SOURCE MATERIAL section start
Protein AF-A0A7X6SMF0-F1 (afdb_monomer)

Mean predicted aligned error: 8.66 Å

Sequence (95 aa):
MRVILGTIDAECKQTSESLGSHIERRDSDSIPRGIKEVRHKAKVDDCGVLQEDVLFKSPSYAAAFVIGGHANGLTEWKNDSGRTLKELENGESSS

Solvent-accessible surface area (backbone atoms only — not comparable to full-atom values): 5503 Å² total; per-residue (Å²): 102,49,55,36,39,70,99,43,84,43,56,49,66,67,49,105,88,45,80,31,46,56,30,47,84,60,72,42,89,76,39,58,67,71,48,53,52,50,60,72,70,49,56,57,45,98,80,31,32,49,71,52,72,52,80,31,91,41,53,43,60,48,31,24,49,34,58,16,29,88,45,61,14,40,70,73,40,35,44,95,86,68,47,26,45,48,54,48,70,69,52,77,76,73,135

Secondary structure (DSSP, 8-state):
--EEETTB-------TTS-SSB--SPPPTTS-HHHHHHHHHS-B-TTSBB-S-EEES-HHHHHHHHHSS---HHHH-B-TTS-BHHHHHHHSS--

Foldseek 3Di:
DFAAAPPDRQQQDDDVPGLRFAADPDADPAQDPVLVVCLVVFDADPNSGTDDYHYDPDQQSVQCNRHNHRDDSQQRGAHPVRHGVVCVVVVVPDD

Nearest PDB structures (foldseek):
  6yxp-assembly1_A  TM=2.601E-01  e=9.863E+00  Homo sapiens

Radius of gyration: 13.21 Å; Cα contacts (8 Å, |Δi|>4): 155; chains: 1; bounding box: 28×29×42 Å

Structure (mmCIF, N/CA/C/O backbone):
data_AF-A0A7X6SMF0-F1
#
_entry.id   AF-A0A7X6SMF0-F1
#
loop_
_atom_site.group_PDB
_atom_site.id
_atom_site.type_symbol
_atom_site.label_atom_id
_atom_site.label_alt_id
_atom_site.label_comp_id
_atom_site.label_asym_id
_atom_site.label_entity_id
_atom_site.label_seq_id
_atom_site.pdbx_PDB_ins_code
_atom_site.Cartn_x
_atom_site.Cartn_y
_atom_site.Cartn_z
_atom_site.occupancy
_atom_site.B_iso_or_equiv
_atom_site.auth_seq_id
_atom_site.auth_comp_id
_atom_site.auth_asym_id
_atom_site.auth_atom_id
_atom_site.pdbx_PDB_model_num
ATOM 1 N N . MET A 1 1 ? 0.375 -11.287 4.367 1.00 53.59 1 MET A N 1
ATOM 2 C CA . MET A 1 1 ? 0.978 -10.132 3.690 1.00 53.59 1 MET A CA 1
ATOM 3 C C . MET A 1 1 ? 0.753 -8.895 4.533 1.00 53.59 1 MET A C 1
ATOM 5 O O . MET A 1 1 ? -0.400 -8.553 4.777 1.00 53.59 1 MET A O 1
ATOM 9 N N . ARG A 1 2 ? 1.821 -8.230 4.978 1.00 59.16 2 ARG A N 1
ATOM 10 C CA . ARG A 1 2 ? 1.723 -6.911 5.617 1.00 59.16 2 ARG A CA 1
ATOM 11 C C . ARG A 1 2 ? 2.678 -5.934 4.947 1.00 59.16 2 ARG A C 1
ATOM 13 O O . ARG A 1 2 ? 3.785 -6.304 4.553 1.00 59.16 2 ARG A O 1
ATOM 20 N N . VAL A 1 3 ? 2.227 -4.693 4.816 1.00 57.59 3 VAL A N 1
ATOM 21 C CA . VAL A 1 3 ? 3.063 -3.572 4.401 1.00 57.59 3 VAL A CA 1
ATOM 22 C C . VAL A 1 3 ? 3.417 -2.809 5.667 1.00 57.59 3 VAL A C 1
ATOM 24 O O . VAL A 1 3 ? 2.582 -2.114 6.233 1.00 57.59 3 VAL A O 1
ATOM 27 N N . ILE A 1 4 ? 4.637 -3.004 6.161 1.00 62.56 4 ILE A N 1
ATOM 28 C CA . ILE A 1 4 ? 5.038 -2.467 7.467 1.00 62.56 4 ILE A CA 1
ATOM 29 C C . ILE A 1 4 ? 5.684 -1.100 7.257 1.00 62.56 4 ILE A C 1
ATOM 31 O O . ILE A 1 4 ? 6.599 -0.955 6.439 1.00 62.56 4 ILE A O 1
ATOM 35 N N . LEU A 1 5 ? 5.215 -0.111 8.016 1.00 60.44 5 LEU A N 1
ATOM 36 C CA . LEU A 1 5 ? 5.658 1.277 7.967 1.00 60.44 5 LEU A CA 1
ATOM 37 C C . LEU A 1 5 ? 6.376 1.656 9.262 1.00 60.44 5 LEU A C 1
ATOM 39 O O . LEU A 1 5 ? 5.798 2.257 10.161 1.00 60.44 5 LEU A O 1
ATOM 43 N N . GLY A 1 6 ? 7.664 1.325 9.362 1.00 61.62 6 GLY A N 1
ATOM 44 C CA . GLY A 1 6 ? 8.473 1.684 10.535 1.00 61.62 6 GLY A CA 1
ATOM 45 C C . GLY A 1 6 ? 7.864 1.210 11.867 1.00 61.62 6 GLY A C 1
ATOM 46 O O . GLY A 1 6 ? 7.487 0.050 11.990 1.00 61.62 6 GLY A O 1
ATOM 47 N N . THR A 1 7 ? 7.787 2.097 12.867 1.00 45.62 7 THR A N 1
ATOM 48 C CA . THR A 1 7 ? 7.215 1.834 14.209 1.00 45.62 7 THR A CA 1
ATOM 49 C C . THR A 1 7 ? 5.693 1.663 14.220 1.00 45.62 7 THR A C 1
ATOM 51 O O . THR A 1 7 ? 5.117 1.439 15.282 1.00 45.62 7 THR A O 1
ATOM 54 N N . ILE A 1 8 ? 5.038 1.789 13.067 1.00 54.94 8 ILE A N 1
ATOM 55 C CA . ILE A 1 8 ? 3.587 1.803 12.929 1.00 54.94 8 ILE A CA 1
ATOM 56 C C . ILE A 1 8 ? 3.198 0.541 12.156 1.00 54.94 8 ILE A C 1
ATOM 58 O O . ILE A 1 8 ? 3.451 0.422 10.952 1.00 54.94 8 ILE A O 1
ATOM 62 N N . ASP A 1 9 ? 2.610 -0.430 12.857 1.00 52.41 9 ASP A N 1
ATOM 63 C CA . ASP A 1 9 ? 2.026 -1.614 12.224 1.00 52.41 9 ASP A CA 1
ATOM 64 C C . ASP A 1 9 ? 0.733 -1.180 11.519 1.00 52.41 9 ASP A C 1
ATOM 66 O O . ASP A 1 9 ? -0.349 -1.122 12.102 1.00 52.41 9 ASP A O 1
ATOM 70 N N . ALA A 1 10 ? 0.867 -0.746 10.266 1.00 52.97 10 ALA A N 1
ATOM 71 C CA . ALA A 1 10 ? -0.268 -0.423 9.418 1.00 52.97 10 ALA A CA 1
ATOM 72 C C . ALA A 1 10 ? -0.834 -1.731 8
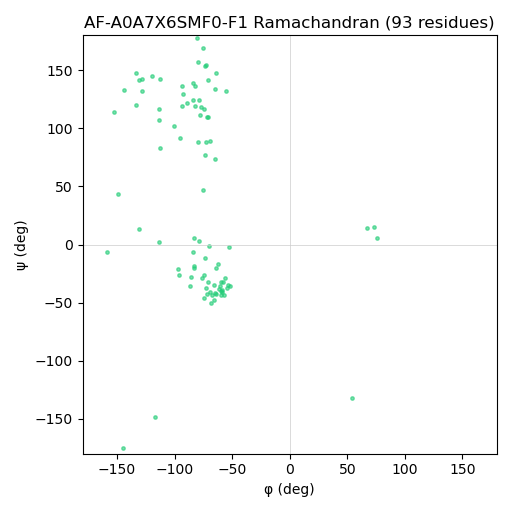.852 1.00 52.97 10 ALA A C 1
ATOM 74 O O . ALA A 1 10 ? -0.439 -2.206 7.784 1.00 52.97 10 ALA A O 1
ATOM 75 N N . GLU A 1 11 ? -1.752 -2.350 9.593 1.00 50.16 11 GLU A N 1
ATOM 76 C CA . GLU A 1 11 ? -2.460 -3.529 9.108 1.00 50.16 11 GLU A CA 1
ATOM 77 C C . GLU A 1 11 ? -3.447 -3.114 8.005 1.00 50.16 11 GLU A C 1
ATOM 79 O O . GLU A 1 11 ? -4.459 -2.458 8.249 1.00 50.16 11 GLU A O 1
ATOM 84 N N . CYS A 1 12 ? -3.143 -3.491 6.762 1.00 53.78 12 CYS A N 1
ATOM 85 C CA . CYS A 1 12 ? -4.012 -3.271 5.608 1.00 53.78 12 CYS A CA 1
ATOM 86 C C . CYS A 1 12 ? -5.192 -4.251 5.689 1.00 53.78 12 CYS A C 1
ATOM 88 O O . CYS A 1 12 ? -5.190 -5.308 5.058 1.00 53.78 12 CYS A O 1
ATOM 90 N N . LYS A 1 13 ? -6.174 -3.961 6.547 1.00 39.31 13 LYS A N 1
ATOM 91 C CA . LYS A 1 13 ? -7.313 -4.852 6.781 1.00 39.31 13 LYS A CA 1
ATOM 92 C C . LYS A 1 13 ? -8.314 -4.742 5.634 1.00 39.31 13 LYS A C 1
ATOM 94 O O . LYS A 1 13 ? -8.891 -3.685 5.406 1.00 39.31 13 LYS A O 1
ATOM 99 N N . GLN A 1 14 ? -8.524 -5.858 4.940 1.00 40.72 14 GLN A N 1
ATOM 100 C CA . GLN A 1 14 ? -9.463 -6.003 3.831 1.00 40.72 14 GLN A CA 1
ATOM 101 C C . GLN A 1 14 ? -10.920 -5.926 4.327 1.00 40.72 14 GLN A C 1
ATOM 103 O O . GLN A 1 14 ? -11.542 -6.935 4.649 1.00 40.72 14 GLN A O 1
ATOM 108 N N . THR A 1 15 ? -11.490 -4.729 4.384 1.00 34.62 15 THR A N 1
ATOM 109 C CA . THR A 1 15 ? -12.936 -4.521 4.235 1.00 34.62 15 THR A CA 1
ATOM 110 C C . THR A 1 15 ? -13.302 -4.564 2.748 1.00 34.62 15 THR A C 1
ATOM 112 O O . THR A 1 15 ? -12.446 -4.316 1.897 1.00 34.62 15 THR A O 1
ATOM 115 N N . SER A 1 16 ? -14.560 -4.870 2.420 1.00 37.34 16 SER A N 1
SOURCE MATERIAL section end
◆ WHAT TO WORK ON:
Some of the data mentions "backbone". Copy every line where it does.

◆ EXERCISE OUTPUT:
Solvent-accessible surface area (backbone atoms only — not comparable to full-atom values): 5503 Å² total; per-residue (Å²): 102,49,55,36,39,70,99,43,84,43,56,49,66,67,49,105,88,45,80,31,46,56,30,47,84,60,72,42,89,76,39,58,67,71,48,53,52,50,60,72,70,49,56,57,45,98,80,31,32,49,71,52,72,52,80,31,91,41,53,43,60,48,31,24,49,34,58,16,29,88,45,61,14,40,70,73,40,35,44,95,86,68,47,26,45,48,54,48,70,69,52,77,76,73,135
Structure (mmCIF, N/CA/C/O backbone):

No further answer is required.